Happy Reading 🌹🌹
Hari berlalu, setelah mengetahui jika dirinya hamil. Rose diam-diam ingin memberikan kejutan kepada sang suami.
Kini Daniel dan Minzy tengah berkunjung dimansion Kriatoff. Keduanya memutuskan untuk tinggal dimansion Kim karena mengingat jika Mama Minzy hanya tinggal seorang diri, lagipula mansion Kristoff sudah ada Gabriel dan Rose.
"Apakah kalian bisa membantuku?" Tanya Rose kepada keduanya.
"Membantu apa." Jawab Daniel yang duduk merangkul istrinya.
"Menyiapkan ulang tahun suamiku." Kata Rose pelan.
Daniel menaikkan sebelah alisnya heran, "Ulang tahunku masih satu bulan lagi." Jawab Daniel.
"Bukan kamu, tapi suamiku." Sungut Rose.
"Iya, apa kamu lupa jika kami kembar. Otomatis ulang tahun kami bebarengan." Ucap Daniel.
"Kamu juga lupa jika Gabriel selama ini besar dikeluarga Gabdratama." Timpal Rose mengingatkan.
Daniel menghembuskan nafasnya panjang, terlihat wajah sendu yang nampak diwajah tampannya.
"Sayang, kita bisa rayakan ulang tahun Kak Gabriel dua kali." Ucap Minzy menengahi.
"Benar, hari ini ulang tahun suamiku selama tinggal dikeluarga Gandratama. Kemudian sebulan lagi bisa merayakan bebarengan denganmu." Rose setuju dengan ide Minzy.
"Hem, baiklah.
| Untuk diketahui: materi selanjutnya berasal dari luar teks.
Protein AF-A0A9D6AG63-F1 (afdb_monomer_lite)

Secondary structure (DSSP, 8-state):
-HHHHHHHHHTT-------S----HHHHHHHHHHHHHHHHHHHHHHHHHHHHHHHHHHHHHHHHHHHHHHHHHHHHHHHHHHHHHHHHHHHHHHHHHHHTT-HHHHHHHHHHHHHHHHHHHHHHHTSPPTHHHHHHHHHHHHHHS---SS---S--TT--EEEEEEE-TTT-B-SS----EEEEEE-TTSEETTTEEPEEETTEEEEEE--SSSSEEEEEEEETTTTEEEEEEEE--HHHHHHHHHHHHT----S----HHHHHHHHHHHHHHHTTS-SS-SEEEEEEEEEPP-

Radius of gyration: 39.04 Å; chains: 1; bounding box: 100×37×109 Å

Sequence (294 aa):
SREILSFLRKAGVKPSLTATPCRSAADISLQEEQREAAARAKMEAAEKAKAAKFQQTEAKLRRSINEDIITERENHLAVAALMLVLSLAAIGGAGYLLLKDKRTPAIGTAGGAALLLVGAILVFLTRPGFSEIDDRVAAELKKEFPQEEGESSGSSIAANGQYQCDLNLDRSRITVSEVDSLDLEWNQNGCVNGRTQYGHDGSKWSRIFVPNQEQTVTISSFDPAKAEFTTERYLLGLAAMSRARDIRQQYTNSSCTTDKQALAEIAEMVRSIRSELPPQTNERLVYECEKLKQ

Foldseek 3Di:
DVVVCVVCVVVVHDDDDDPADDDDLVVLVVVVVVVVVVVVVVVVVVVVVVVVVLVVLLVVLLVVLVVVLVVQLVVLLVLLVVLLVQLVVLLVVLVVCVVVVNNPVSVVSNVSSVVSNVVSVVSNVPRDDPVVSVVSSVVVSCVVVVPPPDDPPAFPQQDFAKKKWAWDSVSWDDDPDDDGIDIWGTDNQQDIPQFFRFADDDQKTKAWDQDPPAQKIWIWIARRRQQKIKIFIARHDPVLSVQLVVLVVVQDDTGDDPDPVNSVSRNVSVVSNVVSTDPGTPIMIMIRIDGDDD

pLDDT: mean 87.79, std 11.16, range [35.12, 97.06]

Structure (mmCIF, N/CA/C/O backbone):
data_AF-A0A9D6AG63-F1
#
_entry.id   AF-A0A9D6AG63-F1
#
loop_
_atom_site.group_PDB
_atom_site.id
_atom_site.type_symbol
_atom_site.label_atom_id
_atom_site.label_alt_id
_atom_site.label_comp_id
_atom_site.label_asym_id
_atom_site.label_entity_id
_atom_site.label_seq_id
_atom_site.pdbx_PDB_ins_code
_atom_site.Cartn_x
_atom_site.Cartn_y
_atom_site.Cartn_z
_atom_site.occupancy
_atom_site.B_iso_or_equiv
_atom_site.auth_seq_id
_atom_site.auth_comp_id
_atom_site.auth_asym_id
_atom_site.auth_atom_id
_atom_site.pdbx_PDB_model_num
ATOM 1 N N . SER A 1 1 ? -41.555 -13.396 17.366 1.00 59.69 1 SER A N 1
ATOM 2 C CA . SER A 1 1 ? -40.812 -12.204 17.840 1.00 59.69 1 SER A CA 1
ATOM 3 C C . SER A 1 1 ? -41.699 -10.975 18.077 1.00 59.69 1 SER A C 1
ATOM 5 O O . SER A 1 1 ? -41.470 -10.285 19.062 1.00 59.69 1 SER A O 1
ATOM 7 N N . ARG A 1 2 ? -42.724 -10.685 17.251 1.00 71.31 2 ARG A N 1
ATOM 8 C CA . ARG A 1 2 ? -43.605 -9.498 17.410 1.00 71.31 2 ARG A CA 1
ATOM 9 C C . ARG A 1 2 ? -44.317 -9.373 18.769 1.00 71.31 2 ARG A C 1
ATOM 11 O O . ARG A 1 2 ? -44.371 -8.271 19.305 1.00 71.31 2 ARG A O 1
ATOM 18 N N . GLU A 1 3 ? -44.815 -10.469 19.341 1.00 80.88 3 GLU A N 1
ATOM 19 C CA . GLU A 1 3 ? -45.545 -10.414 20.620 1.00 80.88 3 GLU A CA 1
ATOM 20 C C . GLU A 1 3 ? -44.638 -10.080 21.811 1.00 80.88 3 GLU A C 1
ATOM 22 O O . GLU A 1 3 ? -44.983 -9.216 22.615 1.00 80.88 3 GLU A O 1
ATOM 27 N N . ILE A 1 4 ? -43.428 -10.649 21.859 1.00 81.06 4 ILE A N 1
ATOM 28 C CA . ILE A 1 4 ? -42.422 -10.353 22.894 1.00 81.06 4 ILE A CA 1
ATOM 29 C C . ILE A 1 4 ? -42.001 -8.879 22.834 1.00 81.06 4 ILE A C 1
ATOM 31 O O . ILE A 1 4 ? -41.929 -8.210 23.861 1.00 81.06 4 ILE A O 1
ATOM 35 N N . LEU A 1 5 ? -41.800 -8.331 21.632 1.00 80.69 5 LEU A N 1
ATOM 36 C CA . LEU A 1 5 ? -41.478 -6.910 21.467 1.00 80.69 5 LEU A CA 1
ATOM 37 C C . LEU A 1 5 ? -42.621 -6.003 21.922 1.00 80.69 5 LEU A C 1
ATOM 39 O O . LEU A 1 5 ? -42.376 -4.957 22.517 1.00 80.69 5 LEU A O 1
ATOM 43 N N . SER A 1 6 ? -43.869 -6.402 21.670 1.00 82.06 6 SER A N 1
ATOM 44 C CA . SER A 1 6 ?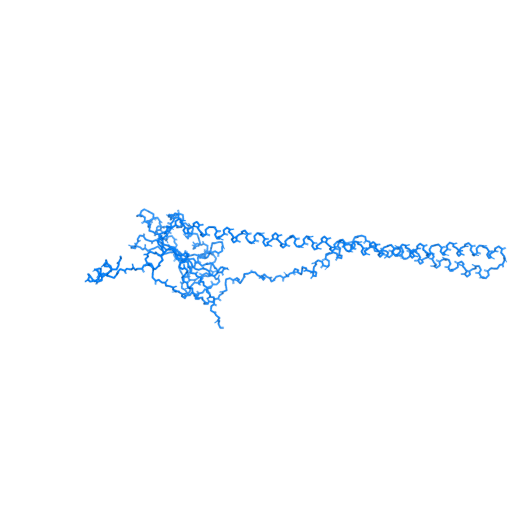 -45.034 -5.651 22.138 1.00 82.06 6 SER A CA 1
ATOM 45 C C . SER A 1 6 ? -45.168 -5.678 23.665 1.00 82.06 6 SER A C 1
ATOM 47 O O . SER A 1 6 ? -45.501 -4.656 24.261 1.00 82.06 6 SER A O 1
ATOM 49 N N . PHE A 1 7 ? -44.841 -6.807 24.303 1.00 86.12 7 PHE A N 1
ATOM 50 C CA . PHE A 1 7 ? -44.823 -6.953 25.756 1.00 86.12 7 PHE A CA 1
ATOM 51 C C . PHE A 1 7 ? -43.726 -6.093 26.398 1.00 86.12 7 PHE A C 1
ATOM 53 O O . PHE A 1 7 ? -44.015 -5.314 27.302 1.00 86.12 7 PHE A O 1
ATOM 60 N N . LEU A 1 8 ? -42.495 -6.154 25.876 1.00 84.44 8 LEU A N 1
ATOM 61 C CA . LEU A 1 8 ? -41.370 -5.351 26.371 1.00 84.44 8 LEU A CA 1
ATOM 62 C C . LEU A 1 8 ? -41.647 -3.846 26.255 1.00 84.44 8 LEU A C 1
ATOM 64 O O . LEU A 1 8 ? -41.436 -3.112 27.218 1.00 84.44 8 LEU A O 1
ATOM 68 N N . ARG A 1 9 ? -42.219 -3.394 25.130 1.00 82.88 9 ARG A N 1
ATOM 69 C CA . ARG A 1 9 ? -42.624 -1.987 24.962 1.00 82.88 9 ARG A CA 1
ATOM 70 C C . ARG A 1 9 ? -43.722 -1.571 25.940 1.00 82.88 9 ARG A C 1
ATOM 72 O O . ARG A 1 9 ? -43.658 -0.468 26.473 1.00 82.88 9 ARG A O 1
ATOM 79 N N . LYS A 1 10 ? -44.715 -2.435 26.196 1.00 85.56 10 LYS A N 1
ATOM 80 C CA . LYS A 1 10 ? -45.767 -2.179 27.200 1.00 85.56 10 LYS A CA 1
ATOM 81 C C . LYS A 1 10 ? -45.206 -2.090 28.622 1.00 85.56 10 LYS A C 1
ATOM 83 O O . LYS A 1 10 ? -45.739 -1.334 29.423 1.00 85.56 10 LYS A O 1
ATOM 88 N N . ALA A 1 11 ? -44.122 -2.806 28.914 1.00 86.19 11 ALA A N 1
ATOM 89 C CA . ALA A 1 11 ? -43.395 -2.730 30.181 1.00 86.19 11 ALA A CA 1
ATOM 90 C C . ALA A 1 11 ? -42.424 -1.530 30.272 1.00 86.19 11 ALA A C 1
ATOM 92 O O . ALA A 1 11 ? -41.665 -1.433 31.231 1.00 86.19 11 ALA A O 1
ATOM 93 N N . GLY A 1 12 ? -42.411 -0.628 29.282 1.00 81.00 12 GLY A N 1
ATOM 94 C CA . GLY A 1 12 ? -41.515 0.534 29.249 1.00 81.00 12 GLY A CA 1
ATOM 95 C C . GLY A 1 12 ? -40.063 0.208 28.880 1.00 81.00 12 GLY A C 1
ATOM 96 O O . GLY A 1 12 ? -39.215 1.097 28.887 1.00 81.00 12 GLY A O 1
ATOM 97 N N . VAL A 1 13 ? -39.764 -1.044 28.522 1.00 84.31 13 VAL A N 1
ATOM 98 C CA . VAL A 1 13 ? -38.433 -1.463 28.076 1.00 84.31 13 VAL A CA 1
ATOM 99 C C . VAL A 1 13 ? -38.285 -1.129 26.592 1.00 84.31 13 VAL A C 1
ATOM 101 O O . VAL A 1 13 ? -39.119 -1.516 25.771 1.00 84.31 13 VAL A O 1
ATOM 104 N N . LYS A 1 14 ? -37.208 -0.422 26.233 1.00 75.38 14 LYS A N 1
ATOM 105 C CA . LYS A 1 14 ? -36.801 -0.186 24.841 1.00 75.38 14 LYS A CA 1
ATOM 106 C C . LYS A 1 14 ? -35.779 -1.261 24.440 1.00 75.38 14 LYS A C 1
ATOM 108 O O . LYS A 1 14 ? -34.602 -1.089 24.743 1.00 75.38 14 LYS A O 1
ATOM 113 N N . PRO A 1 15 ? -36.192 -2.391 23.833 1.00 66.88 15 PRO A N 1
ATOM 114 C CA . PRO A 1 15 ? -35.236 -3.397 23.387 1.00 66.88 15 PRO A CA 1
ATOM 115 C C . PRO A 1 15 ? -34.395 -2.828 22.240 1.00 66.88 15 PRO A C 1
ATOM 117 O O . PRO A 1 15 ? -34.963 -2.384 21.241 1.00 66.88 15 PRO A O 1
ATOM 120 N N . SER A 1 16 ? -33.067 -2.860 22.375 1.00 65.31 16 SER A N 1
ATOM 121 C CA . SER A 1 16 ? -32.169 -2.598 21.247 1.00 65.31 16 SER A CA 1
ATOM 122 C C . SER A 1 16 ? -32.295 -3.768 20.268 1.00 65.31 16 SER A C 1
ATOM 124 O O . SER A 1 16 ? -32.198 -4.936 20.656 1.00 65.31 16 SER A O 1
ATOM 126 N N . LEU A 1 17 ? -32.642 -3.461 19.020 1.00 66.06 17 LEU A N 1
ATOM 127 C CA . LEU A 1 17 ? -32.820 -4.443 17.956 1.00 66.06 17 LEU A CA 1
ATOM 128 C C . LEU A 1 17 ? -31.698 -4.247 16.955 1.00 66.06 17 LEU A C 1
ATOM 130 O O . LEU A 1 17 ? -31.679 -3.255 16.235 1.00 66.06 17 LEU A O 1
ATOM 134 N N . THR A 1 18 ? -30.786 -5.207 16.890 1.00 63.66 18 THR A N 1
ATOM 135 C CA . THR A 1 18 ? -29.747 -5.205 15.866 1.00 63.66 18 THR A CA 1
ATOM 136 C C . THR A 1 18 ? -30.327 -5.783 14.574 1.00 63.66 18 THR A C 1
ATOM 138 O O . THR A 1 18 ? -30.897 -6.874 14.579 1.00 63.66 18 THR A O 1
ATOM 141 N N . ALA A 1 19 ? -30.214 -5.047 13.466 1.00 65.62 19 ALA A N 1
ATOM 142 C CA . ALA A 1 19 ? -30.711 -5.474 12.153 1.00 65.62 19 ALA A CA 1
ATOM 143 C C . ALA A 1 19 ? -29.810 -6.521 11.466 1.00 65.62 19 ALA A C 1
ATOM 145 O O . ALA A 1 19 ? -30.171 -7.054 10.418 1.00 65.62 19 ALA A O 1
ATOM 146 N N . THR A 1 20 ? -28.644 -6.823 12.044 1.00 68.12 20 THR A N 1
ATOM 147 C CA . THR A 1 20 ? -27.663 -7.753 11.480 1.00 68.12 20 THR A CA 1
ATOM 148 C C . THR A 1 20 ? -27.926 -9.206 11.894 1.00 68.12 20 THR A C 1
ATOM 150 O O . THR A 1 20 ? -28.437 -9.473 12.987 1.00 68.12 20 THR A O 1
ATOM 153 N N . PRO A 1 21 ? -27.584 -10.184 11.033 1.00 71.75 21 PRO A N 1
ATOM 154 C CA . PRO A 1 21 ? -27.706 -11.597 11.370 1.00 71.75 21 PRO A CA 1
ATOM 155 C C . PRO A 1 21 ? -26.801 -11.959 12.556 1.00 71.75 21 PRO A C 1
ATOM 157 O O . PRO A 1 21 ? -25.672 -11.479 12.665 1.00 71.75 21 PRO A O 1
ATOM 160 N N . CYS A 1 22 ? -27.270 -12.848 13.436 1.00 72.75 22 CYS A N 1
ATOM 161 C CA . CYS A 1 22 ? -26.466 -13.338 14.555 1.00 72.75 22 CYS A CA 1
ATOM 162 C C . CYS A 1 22 ? -25.276 -14.163 14.032 1.00 72.75 22 CYS A C 1
ATOM 164 O O . CYS A 1 22 ? -25.447 -15.315 13.637 1.00 72.75 22 CYS A O 1
ATOM 166 N N . ARG A 1 23 ? -24.072 -13.578 14.036 1.00 78.19 23 ARG A N 1
ATOM 167 C CA . ARG A 1 23 ? -22.812 -14.231 13.641 1.00 78.19 23 ARG A CA 1
ATOM 168 C C . ARG A 1 23 ? -21.852 -14.335 14.824 1.00 78.19 23 ARG A C 1
ATOM 170 O O . ARG A 1 23 ? -21.828 -13.458 15.696 1.00 78.19 23 ARG A O 1
ATOM 177 N N . SER A 1 24 ? -21.048 -15.399 14.864 1.00 82.06 24 SER A N 1
ATOM 178 C CA . SER A 1 24 ? -20.008 -15.524 15.887 1.00 82.06 24 SER A CA 1
ATOM 179 C C . SER A 1 24 ? -18.829 -14.587 15.584 1.00 82.06 24 SER A C 1
ATOM 181 O O . SER A 1 24 ? -18.578 -14.227 14.432 1.00 82.06 24 SER A O 1
ATOM 183 N N . ALA A 1 25 ? -18.095 -14.175 16.623 1.00 80.56 25 ALA A N 1
ATOM 184 C CA . ALA A 1 25 ? -16.885 -13.363 16.453 1.00 80.56 25 ALA A CA 1
ATOM 185 C C . ALA A 1 25 ? -15.798 -14.109 15.653 1.00 80.56 25 ALA A C 1
ATOM 187 O O . ALA A 1 25 ? -15.077 -13.494 14.865 1.00 80.56 25 ALA A O 1
ATOM 188 N N . ALA A 1 26 ? -15.743 -15.437 15.799 1.00 84.75 26 ALA A N 1
ATOM 189 C CA . ALA A 1 26 ? -14.820 -16.292 15.067 1.00 84.75 26 ALA A CA 1
ATOM 190 C C . ALA A 1 26 ? -15.127 -16.306 13.560 1.00 84.75 26 ALA A C 1
ATOM 192 O O . ALA A 1 26 ? -14.207 -16.169 12.760 1.00 84.75 26 ALA A O 1
ATOM 193 N N . ASP A 1 27 ? -16.405 -16.380 13.167 1.00 86.00 27 ASP A N 1
ATOM 194 C CA . ASP A 1 27 ? -16.794 -16.407 11.747 1.00 86.00 27 ASP A CA 1
ATOM 195 C C . ASP A 1 27 ? -16.443 -15.103 11.022 1.00 86.00 27 ASP A C 1
ATOM 197 O O . ASP A 1 27 ? -16.008 -15.126 9.871 1.00 86.00 27 ASP A O 1
ATOM 201 N N . ILE A 1 28 ? -16.638 -13.956 11.683 1.00 85.12 28 ILE A N 1
ATOM 202 C CA . ILE A 1 28 ? -16.287 -12.644 11.117 1.00 85.12 28 ILE A CA 1
ATOM 203 C C . ILE A 1 28 ? -14.767 -12.506 11.023 1.00 85.12 28 ILE A C 1
ATOM 205 O O . ILE A 1 28 ? -14.257 -12.092 9.985 1.00 85.12 28 ILE A O 1
ATOM 209 N N . SER A 1 29 ? -14.038 -12.911 12.066 1.00 85.00 29 SER A N 1
ATOM 210 C CA . SER A 1 29 ? -12.571 -12.893 12.065 1.00 85.00 29 SER A CA 1
ATOM 211 C C . SER A 1 29 ? -11.990 -13.750 10.937 1.00 85.00 29 SER A C 1
ATOM 213 O O . SER A 1 29 ? -11.133 -13.275 10.199 1.00 85.00 29 SER A O 1
ATOM 215 N N . LEU A 1 30 ? -12.511 -14.967 10.745 1.00 88.31 30 LEU A N 1
ATOM 216 C CA . LEU A 1 30 ? -12.092 -15.867 9.668 1.00 88.31 30 LEU A CA 1
ATOM 217 C C . LEU A 1 30 ? -12.380 -15.273 8.281 1.00 88.31 30 LEU A C 1
ATOM 219 O O . LEU A 1 30 ? -11.542 -15.349 7.385 1.00 88.31 30 LEU A O 1
ATOM 223 N N . GLN A 1 31 ? -13.555 -14.669 8.085 1.00 88.88 31 GLN A N 1
ATOM 224 C CA . GLN A 1 31 ? -13.904 -14.049 6.805 1.00 88.88 31 GLN A CA 1
ATOM 225 C C . GLN A 1 31 ? -13.008 -12.843 6.492 1.00 88.88 31 GLN A C 1
ATOM 227 O O . GLN A 1 31 ? -12.609 -12.650 5.343 1.00 88.88 31 GLN A O 1
ATOM 232 N N . GLU A 1 32 ? -12.676 -12.039 7.499 1.00 87.31 32 GLU A N 1
ATOM 233 C CA . GLU A 1 32 ? -11.754 -10.914 7.347 1.00 87.31 32 GLU A CA 1
ATOM 234 C C . GLU A 1 32 ? -10.328 -11.396 7.052 1.00 87.31 32 GLU A C 1
ATOM 236 O O . GLU A 1 32 ? -9.694 -10.883 6.133 1.00 87.31 32 GLU A O 1
ATOM 241 N N . GLU A 1 33 ? -9.856 -12.452 7.718 1.00 88.19 33 GLU A N 1
ATOM 242 C CA . GLU A 1 33 ? -8.564 -13.077 7.415 1.00 88.19 33 GLU A CA 1
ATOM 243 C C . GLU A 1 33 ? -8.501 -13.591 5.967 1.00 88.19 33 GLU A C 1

Apa yang perlu aku bantu?" Tanya Daniel.
"Sini aku bisikkan."
Ketiganya berdekatan dengan kedua tangan Rose yang merangkul Daniel dan Minzy, sepasang suamintersebut terlihat menganggukkan kepalanya.
...***...
Dikantor Kristoff, terlihat Gabriel tengah sibuk dengan berkas-berkas yang menumpuk. Seakan tidak ada habisnya.
Ponsel Gabriel bergetar, segera Briel membuka pesan yang dia dapatkan dari Mama Ambar. Pesan singkat yang berisikan permintaan maaf belum bisa menghubungi dan ucapan ulang tahun disana.
Kedua mata Gabriel memanas karena tidak dapat merayakan ulang tahun lagi dengan kekuarga Gandratama. Namun, dia tetap akan merayakan ulang tahunnya saat menjadi anak angkat Ayah Agung dan Mama Ambar.
Segera Gabriel menelfon Mama Ambar, mengucapkan terima kasih yang tidak terhingga karena sudah menjadi Mama terbaik untuknya setelah Mama Kristal.
Sejenak Gabriel melupakan pekerjaannya karena mengobrol dengan kekuarga Gabdratama, termasuk Sky.
Hingga suara ketukan pintu mengharuskan Gabriel mengakhiri telfonnya.
"Aku tutup dulu." Pamit Gabriel.
Terlihat asistennya Robby yang masuk dengan membawa beberapa berkas ditangannya, "Ini berkas kerjasama dari perusahaan lain yang ingin mengajak kita kerjasama." Ucap Robby dengan sopan.
"Letakkan saja disana." Jawab Briel.
"Oh, iya. Aku dengar Rose akan berkunjung keperusahaan." Kata Robby.
"Darimana kamu tau?" Jawab Briel dengan menatap curiga.
"Dia menghubungiku." Kata Robby jujur.
Gabriel mendengus kesal, "Ck, dia bisa menghubungimu tapi tidak menghubungiku." Kesal Gabriel.
__ADS_1
"Ada apa lagi? Kalian bertengkar?" Tanya Robby pura-pura tidak tahu.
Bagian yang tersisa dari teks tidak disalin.